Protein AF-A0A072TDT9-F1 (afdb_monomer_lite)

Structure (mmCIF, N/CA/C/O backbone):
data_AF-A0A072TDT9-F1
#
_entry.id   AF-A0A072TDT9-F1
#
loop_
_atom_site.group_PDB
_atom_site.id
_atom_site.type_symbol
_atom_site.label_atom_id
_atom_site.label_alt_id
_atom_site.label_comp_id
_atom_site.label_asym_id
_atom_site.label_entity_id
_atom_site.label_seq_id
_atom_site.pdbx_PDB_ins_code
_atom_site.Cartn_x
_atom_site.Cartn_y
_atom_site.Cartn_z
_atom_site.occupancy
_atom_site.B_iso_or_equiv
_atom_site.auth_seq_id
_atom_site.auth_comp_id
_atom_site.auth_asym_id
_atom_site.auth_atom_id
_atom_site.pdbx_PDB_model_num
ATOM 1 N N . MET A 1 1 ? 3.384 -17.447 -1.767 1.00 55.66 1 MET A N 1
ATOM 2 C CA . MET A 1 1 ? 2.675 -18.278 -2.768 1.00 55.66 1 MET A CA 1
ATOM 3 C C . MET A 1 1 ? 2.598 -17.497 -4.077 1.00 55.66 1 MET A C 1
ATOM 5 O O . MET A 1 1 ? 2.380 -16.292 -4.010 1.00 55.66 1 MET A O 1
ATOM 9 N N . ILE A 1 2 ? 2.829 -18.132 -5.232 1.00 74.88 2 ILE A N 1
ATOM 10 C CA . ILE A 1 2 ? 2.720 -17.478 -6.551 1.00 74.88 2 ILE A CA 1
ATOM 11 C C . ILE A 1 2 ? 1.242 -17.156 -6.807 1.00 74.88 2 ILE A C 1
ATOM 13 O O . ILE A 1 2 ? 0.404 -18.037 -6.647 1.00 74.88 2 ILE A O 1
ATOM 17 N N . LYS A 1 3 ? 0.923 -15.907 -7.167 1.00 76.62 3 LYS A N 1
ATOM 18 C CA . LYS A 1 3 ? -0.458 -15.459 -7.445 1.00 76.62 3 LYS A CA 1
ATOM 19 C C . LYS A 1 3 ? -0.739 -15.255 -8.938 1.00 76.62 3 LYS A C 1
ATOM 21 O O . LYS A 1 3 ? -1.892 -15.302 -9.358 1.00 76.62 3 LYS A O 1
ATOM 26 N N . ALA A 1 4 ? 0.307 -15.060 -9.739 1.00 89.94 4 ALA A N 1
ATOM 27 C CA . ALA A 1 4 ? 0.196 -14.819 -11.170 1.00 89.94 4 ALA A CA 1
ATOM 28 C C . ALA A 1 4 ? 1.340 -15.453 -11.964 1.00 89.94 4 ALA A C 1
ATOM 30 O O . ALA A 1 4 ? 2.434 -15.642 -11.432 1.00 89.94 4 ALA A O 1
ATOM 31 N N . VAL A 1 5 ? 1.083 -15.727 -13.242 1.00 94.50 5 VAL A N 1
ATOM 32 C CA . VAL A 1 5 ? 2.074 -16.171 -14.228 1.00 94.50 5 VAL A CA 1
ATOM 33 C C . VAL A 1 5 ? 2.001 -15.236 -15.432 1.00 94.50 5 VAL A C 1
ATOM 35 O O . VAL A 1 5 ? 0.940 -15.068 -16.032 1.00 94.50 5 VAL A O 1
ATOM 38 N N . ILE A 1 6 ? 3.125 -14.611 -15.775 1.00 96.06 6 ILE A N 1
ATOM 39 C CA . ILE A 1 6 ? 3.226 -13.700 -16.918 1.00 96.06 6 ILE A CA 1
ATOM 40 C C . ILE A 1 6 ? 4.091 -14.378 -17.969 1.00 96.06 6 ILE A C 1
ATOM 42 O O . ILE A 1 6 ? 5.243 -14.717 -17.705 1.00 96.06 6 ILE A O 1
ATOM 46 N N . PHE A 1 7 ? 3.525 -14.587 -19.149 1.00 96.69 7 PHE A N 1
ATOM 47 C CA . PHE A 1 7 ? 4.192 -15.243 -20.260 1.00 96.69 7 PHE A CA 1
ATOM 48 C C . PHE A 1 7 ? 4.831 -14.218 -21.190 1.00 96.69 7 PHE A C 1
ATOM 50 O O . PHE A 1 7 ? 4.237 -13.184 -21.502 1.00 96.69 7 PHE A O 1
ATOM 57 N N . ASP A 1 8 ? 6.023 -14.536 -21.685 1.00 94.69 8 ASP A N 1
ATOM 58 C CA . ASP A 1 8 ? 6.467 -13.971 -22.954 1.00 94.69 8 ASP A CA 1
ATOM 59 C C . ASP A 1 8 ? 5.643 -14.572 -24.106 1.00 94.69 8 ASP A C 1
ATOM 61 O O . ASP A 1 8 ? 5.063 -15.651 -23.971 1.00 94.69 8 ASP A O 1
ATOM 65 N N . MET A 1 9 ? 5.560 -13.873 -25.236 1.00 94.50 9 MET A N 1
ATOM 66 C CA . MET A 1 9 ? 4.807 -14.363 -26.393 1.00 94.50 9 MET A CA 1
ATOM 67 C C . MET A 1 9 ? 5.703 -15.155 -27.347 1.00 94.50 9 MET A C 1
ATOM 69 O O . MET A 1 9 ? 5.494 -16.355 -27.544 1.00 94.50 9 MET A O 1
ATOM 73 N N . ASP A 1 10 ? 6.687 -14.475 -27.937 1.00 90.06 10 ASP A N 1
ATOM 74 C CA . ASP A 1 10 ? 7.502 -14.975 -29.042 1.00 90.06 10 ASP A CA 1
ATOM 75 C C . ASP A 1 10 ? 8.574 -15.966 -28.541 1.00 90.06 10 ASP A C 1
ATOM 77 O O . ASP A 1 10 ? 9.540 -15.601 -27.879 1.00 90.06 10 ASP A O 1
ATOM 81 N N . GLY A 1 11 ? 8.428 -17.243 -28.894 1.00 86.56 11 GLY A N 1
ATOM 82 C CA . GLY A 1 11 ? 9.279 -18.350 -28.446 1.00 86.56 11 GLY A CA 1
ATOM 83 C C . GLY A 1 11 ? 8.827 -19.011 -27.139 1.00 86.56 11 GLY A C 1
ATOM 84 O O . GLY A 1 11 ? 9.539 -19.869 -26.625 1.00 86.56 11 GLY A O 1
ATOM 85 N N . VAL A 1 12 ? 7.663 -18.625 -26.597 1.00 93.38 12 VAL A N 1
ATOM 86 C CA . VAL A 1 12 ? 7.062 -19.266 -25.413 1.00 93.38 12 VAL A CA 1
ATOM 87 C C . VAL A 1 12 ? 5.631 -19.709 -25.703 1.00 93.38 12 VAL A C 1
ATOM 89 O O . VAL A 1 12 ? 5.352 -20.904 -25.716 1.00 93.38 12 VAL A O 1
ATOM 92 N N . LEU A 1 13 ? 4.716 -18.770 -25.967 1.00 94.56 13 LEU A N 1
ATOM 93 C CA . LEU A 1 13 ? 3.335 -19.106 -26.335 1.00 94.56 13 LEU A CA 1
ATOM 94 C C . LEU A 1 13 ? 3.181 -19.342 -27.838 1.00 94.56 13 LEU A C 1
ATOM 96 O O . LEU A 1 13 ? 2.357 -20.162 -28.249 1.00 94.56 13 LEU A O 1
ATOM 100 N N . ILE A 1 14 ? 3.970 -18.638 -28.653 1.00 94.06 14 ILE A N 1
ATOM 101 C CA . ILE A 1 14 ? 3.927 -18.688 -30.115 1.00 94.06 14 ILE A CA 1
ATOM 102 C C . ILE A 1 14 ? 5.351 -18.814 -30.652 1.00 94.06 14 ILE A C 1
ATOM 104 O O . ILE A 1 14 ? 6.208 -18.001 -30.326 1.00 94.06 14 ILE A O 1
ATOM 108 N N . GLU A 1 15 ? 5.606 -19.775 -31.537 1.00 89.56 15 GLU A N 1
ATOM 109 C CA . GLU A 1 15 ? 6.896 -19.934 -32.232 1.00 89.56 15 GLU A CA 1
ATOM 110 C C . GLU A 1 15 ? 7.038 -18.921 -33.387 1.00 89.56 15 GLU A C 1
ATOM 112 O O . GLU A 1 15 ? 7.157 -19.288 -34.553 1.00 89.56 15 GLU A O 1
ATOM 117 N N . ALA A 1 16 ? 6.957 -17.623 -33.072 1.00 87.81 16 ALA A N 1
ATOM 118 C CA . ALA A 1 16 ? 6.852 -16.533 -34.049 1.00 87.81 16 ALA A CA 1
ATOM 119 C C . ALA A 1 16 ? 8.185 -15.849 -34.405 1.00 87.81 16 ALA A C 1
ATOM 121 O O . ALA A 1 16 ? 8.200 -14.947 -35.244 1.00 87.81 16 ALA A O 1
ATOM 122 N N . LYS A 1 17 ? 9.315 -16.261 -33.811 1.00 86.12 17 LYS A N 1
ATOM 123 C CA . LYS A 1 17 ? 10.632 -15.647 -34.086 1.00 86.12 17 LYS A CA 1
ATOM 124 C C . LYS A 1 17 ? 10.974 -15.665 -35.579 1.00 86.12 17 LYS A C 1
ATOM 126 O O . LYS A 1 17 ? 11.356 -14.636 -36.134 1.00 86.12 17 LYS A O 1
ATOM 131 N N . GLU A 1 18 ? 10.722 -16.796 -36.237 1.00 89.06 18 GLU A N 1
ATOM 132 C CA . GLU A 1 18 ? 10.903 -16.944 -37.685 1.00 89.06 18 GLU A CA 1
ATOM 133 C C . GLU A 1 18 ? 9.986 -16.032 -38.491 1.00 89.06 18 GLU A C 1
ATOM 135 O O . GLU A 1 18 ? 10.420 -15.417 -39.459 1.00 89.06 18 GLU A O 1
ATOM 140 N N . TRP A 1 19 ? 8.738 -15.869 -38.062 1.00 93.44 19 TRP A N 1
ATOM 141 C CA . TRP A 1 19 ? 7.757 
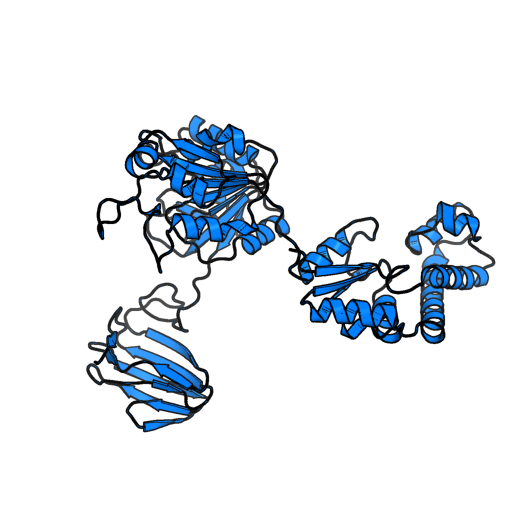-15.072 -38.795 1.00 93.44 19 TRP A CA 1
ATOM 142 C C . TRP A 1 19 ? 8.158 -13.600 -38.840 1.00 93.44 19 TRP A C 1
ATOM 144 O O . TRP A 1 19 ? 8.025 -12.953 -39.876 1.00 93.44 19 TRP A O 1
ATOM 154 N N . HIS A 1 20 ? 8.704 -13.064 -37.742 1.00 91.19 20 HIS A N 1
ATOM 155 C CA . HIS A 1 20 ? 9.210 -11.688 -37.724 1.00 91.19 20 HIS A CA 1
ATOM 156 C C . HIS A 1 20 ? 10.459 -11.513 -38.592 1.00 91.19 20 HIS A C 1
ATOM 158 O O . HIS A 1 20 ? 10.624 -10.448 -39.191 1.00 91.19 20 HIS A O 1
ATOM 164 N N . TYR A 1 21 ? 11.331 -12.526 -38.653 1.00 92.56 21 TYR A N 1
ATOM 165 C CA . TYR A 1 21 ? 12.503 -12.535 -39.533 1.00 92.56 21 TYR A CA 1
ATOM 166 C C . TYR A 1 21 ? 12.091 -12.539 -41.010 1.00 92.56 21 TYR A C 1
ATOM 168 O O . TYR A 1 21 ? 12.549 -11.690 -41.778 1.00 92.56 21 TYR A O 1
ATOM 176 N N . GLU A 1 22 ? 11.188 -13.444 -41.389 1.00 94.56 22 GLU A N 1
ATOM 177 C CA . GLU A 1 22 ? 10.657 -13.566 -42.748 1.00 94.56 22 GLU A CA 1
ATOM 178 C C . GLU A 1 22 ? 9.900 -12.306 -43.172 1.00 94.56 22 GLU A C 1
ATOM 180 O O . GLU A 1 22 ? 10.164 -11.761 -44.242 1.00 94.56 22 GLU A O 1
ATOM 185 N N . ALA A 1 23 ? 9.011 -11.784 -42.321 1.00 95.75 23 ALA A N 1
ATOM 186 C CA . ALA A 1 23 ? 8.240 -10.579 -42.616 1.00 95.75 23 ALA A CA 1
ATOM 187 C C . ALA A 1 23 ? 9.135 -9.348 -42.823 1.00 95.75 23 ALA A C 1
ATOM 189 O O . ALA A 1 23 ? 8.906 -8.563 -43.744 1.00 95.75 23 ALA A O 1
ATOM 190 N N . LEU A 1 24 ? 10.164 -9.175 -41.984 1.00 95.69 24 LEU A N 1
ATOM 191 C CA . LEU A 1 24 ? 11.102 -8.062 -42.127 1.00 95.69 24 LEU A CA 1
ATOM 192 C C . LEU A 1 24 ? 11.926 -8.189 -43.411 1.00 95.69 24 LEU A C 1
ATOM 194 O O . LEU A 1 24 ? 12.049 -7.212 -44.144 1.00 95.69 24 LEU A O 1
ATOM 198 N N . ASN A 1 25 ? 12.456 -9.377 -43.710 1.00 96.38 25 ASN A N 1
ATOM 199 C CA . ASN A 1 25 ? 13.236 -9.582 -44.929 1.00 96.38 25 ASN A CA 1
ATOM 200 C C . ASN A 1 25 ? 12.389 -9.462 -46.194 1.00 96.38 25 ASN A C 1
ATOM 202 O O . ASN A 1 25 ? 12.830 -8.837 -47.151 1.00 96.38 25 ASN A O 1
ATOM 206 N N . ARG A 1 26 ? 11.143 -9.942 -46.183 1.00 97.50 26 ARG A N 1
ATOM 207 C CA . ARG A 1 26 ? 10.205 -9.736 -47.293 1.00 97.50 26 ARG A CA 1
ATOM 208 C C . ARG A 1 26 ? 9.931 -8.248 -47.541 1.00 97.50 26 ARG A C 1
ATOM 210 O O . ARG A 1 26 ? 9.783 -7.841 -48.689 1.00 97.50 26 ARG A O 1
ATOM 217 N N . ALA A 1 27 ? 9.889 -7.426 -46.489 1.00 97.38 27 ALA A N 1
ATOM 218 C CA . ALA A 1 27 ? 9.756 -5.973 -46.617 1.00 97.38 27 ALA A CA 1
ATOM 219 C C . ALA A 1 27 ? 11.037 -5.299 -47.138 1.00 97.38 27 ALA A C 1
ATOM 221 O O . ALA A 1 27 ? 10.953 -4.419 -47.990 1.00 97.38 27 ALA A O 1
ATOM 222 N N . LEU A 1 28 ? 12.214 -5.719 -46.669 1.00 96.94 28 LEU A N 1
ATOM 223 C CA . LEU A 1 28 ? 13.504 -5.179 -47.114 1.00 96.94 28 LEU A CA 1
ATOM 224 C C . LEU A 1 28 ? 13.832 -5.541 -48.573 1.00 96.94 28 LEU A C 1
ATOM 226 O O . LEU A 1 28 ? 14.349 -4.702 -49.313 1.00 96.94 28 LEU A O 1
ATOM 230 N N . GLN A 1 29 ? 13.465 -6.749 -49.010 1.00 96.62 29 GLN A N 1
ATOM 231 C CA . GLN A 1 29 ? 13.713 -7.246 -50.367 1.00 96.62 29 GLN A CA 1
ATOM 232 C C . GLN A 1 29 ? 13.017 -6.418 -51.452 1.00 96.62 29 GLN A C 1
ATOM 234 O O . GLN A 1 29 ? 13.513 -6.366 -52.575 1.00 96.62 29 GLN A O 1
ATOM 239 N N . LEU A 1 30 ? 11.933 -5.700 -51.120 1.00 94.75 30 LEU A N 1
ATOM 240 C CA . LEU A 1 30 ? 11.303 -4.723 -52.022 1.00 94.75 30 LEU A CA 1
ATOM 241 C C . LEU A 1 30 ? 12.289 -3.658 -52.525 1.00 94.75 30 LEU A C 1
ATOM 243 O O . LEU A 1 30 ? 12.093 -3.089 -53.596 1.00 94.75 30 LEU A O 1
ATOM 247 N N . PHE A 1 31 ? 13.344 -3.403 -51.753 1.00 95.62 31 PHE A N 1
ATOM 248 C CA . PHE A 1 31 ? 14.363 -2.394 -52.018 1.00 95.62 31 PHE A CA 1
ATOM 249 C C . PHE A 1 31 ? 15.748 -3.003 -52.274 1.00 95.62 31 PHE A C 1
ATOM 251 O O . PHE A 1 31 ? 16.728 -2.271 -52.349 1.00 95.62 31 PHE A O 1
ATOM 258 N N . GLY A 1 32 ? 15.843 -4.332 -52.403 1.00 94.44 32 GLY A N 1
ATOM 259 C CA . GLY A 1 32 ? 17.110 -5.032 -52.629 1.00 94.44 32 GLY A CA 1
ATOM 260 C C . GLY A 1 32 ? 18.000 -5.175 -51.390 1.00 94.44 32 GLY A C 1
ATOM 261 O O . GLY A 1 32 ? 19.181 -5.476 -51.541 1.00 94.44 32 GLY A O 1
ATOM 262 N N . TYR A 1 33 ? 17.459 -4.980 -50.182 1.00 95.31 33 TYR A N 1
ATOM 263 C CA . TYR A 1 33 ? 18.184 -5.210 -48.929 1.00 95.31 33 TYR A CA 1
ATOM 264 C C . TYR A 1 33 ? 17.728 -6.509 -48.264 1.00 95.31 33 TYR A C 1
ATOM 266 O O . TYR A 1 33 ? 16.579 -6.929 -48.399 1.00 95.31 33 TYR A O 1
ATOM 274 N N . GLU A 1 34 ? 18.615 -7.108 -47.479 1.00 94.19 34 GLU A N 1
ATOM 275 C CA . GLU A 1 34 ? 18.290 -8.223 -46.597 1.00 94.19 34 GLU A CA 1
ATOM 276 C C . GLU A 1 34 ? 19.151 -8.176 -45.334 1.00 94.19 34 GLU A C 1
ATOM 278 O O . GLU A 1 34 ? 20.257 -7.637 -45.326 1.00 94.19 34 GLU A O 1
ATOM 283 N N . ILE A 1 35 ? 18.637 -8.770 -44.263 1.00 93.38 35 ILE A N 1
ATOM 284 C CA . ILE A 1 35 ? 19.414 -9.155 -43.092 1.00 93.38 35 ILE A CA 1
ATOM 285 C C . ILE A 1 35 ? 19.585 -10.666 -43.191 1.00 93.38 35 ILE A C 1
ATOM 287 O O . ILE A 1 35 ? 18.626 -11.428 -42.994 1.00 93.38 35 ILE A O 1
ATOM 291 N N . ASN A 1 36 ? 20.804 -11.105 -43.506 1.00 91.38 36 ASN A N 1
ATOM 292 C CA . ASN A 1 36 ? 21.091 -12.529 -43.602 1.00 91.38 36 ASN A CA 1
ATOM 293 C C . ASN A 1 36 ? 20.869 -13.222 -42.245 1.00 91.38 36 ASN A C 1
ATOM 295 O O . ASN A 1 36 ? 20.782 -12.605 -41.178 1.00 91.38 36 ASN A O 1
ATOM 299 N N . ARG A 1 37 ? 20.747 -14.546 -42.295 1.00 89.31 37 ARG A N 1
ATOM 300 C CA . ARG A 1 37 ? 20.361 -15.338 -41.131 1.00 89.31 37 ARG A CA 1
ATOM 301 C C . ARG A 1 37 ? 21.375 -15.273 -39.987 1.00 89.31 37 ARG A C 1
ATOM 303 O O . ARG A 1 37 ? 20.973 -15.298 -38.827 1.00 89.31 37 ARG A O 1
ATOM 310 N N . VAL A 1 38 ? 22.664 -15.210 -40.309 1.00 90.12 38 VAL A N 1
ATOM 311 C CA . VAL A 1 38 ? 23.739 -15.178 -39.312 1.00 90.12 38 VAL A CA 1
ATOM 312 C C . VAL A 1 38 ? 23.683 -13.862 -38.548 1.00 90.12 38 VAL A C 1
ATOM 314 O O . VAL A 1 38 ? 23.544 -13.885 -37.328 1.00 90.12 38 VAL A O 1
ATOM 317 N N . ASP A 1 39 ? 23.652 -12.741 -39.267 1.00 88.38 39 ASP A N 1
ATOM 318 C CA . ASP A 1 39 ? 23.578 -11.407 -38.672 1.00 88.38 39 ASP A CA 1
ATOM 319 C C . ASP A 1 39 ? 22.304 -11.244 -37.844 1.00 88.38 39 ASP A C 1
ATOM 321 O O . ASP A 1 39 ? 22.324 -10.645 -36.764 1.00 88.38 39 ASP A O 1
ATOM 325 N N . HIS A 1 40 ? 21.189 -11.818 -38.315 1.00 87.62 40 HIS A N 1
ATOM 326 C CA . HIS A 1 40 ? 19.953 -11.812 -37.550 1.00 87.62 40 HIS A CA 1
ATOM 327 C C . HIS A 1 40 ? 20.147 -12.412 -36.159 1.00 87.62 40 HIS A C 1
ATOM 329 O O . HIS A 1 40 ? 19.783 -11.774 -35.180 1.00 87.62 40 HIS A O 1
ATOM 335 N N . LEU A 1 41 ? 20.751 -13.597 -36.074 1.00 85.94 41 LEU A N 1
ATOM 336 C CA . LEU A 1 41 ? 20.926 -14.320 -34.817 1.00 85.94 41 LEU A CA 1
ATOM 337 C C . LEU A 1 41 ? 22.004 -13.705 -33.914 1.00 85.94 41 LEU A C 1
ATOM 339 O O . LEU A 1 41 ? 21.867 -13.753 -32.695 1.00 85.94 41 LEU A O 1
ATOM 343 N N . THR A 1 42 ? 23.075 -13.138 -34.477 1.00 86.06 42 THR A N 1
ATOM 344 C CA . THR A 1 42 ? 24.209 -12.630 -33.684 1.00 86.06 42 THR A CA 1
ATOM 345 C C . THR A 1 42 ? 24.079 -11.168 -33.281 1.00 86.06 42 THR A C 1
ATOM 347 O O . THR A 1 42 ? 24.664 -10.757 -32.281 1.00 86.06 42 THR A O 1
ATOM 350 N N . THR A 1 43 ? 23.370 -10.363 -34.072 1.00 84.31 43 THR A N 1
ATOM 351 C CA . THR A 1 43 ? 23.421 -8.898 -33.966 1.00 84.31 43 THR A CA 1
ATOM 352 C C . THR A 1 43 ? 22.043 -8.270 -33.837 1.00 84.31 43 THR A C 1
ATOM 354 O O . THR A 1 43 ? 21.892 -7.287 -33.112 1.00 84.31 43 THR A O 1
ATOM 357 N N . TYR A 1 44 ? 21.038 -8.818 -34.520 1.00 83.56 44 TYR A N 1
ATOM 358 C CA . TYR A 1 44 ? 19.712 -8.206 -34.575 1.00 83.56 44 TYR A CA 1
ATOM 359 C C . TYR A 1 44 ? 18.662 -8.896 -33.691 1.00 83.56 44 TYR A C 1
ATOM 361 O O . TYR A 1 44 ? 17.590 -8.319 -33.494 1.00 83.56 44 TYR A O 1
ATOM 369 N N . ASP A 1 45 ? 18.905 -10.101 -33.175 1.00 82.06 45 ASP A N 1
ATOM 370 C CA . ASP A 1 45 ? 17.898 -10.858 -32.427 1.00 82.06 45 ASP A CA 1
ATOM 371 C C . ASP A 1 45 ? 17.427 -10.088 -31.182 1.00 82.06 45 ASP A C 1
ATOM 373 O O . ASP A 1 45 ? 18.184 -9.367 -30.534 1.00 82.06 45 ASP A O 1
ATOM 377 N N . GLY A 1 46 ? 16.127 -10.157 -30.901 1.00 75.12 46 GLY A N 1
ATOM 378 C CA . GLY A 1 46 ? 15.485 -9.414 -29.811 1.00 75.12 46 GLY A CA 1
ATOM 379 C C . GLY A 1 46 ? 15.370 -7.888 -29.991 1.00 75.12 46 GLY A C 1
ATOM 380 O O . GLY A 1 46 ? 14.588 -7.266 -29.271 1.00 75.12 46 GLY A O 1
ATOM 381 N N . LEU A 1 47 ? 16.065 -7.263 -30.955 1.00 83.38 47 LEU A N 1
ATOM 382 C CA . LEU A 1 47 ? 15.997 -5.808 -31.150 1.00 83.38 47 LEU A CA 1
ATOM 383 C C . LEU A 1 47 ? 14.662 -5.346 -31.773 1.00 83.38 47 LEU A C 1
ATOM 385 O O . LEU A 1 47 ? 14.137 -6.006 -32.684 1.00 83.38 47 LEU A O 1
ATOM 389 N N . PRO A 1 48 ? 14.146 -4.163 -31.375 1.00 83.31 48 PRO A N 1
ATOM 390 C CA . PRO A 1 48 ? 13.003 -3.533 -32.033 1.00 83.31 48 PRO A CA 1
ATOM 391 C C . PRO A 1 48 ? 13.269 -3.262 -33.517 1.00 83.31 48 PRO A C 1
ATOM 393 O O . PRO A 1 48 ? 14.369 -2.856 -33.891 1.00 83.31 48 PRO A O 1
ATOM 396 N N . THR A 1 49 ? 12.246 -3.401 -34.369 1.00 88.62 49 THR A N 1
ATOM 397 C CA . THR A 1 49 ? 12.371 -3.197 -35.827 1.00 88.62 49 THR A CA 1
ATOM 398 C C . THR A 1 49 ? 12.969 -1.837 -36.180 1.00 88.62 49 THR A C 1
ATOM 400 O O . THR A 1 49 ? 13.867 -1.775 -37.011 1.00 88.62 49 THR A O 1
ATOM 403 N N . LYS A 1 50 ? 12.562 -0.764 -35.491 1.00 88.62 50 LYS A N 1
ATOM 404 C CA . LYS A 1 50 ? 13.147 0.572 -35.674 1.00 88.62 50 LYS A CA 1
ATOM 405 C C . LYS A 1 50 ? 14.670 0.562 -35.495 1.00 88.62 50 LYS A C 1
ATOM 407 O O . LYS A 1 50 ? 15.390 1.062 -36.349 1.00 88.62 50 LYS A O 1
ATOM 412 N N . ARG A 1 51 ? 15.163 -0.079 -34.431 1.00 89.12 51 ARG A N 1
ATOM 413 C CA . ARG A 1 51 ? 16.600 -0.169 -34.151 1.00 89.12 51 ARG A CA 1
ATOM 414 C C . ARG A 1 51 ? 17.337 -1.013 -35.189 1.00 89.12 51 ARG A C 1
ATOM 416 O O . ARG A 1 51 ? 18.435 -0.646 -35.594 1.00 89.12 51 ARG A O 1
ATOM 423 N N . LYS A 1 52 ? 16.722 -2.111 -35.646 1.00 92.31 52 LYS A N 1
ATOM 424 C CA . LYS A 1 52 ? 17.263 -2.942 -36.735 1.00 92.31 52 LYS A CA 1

_Exercise_:
Nothing beyond the lines from the start of the entries through the line with "ATOM 38 N N" should appear. Repeat those lines exactly, both ends included.

_Solution below_:
Protein AF-A0A072TDT9-F1 (afdb_monomer_lite)

Structure (mmCIF, N/CA/C/O backbone):
data_AF-A0A072TDT9-F1
#
_entry.id   AF-A0A072TDT9-F1
#
loop_
_atom_site.group_PDB
_atom_site.id
_atom_site.type_symbol
_atom_site.label_atom_id
_atom_site.label_alt_id
_atom_site.label_comp_id
_atom_site.label_asym_id
_atom_site.label_entity_id
_atom_site.label_seq_id
_atom_site.pdbx_PDB_ins_code
_atom_site.Cartn_x
_atom_site.Cartn_y
_atom_site.Cartn_z
_atom_site.occupancy
_atom_site.B_iso_or_equiv
_atom_site.auth_seq_id
_atom_site.auth_comp_id
_atom_site.auth_asym_id
_atom_site.auth_atom_id
_atom_site.pdbx_PDB_model_num
ATOM 1 N N . MET A 1 1 ? 3.384 -17.447 -1.767 1.00 55.66 1 MET A N 1
ATOM 2 C CA . MET A 1 1 ? 2.675 -18.278 -2.768 1.00 55.66 1 MET A CA 1
ATOM 3 C C . MET A 1 1 ? 2.598 -17.497 -4.077 1.00 55.66 1 MET A C 1
ATOM 5 O O . MET A 1 1 ? 2.380 -16.292 -4.010 1.00 55.66 1 MET A O 1
ATOM 9 N N . ILE A 1 2 ? 2.829 -18.132 -5.232 1.00 74.88 2 ILE A N 1
ATOM 10 C CA . ILE A 1 2 ? 2.720 -17.478 -6.551 1.00 74.88 2 ILE A CA 1
ATOM 11 C C . ILE A 1 2 ? 1.242 -17.156 -6.807 1.00 74.88 2 ILE A C 1
ATOM 13 O O . ILE A 1 2 ? 0.404 -18.037 -6.647 1.00 74.88 2 ILE A O 1
ATOM 17 N N . LYS A 1 3 ? 0.923 -15.907 -7.167 1.00 76.62 3 LYS A N 1
ATOM 18 C CA . LYS A 1 3 ? -0.458 -15.459 -7.445 1.00 76.62 3 LYS A CA 1
ATOM 19 C C . LYS A 1 3 ? -0.739 -15.255 -8.938 1.00 76.62 3 LYS A C 1
ATOM 21 O O . LYS A 1 3 ? -1.892 -15.302 -9.358 1.00 76.62 3 LYS A O 1
ATOM 26 N N . ALA A 1 4 ? 0.307 -15.060 -9.739 1.00 89.94 4 ALA A N 1
ATOM 27 C CA . ALA A 1 4 ? 0.196 -14.819 -11.170 1.00 89.94 4 ALA A CA 1
ATOM 28 C C . ALA A 1 4 ? 1.340 -15.453 -11.964 1.00 89.94 4 ALA A C 1
ATOM 30 O O . ALA A 1 4 ? 2.434 -15.642 -11.432 1.00 89.94 4 ALA A O 1
ATOM 31 N N . VAL A 1 5 ? 1.083 -15.727 -13.242 1.00 94.50 5 VAL A N 1
ATOM 32 C CA . VAL A 1 5 ? 2.074 -16.171 -14.228 1.00 94.50 5 VAL A CA 1
ATOM 33 C C . VAL A 1 5 ? 2.001 -15.236 -15.432 1.00 94.50 5 VAL A C 1
ATOM 35 O O . VAL A 1 5 ? 0.940 -15.068 -16.032 1.00 94.50 5 VAL A O 1
ATOM 38 N N . ILE A 1 6 ? 3.125 -14.611 -15.775 1.00 96.06 6 ILE A N 1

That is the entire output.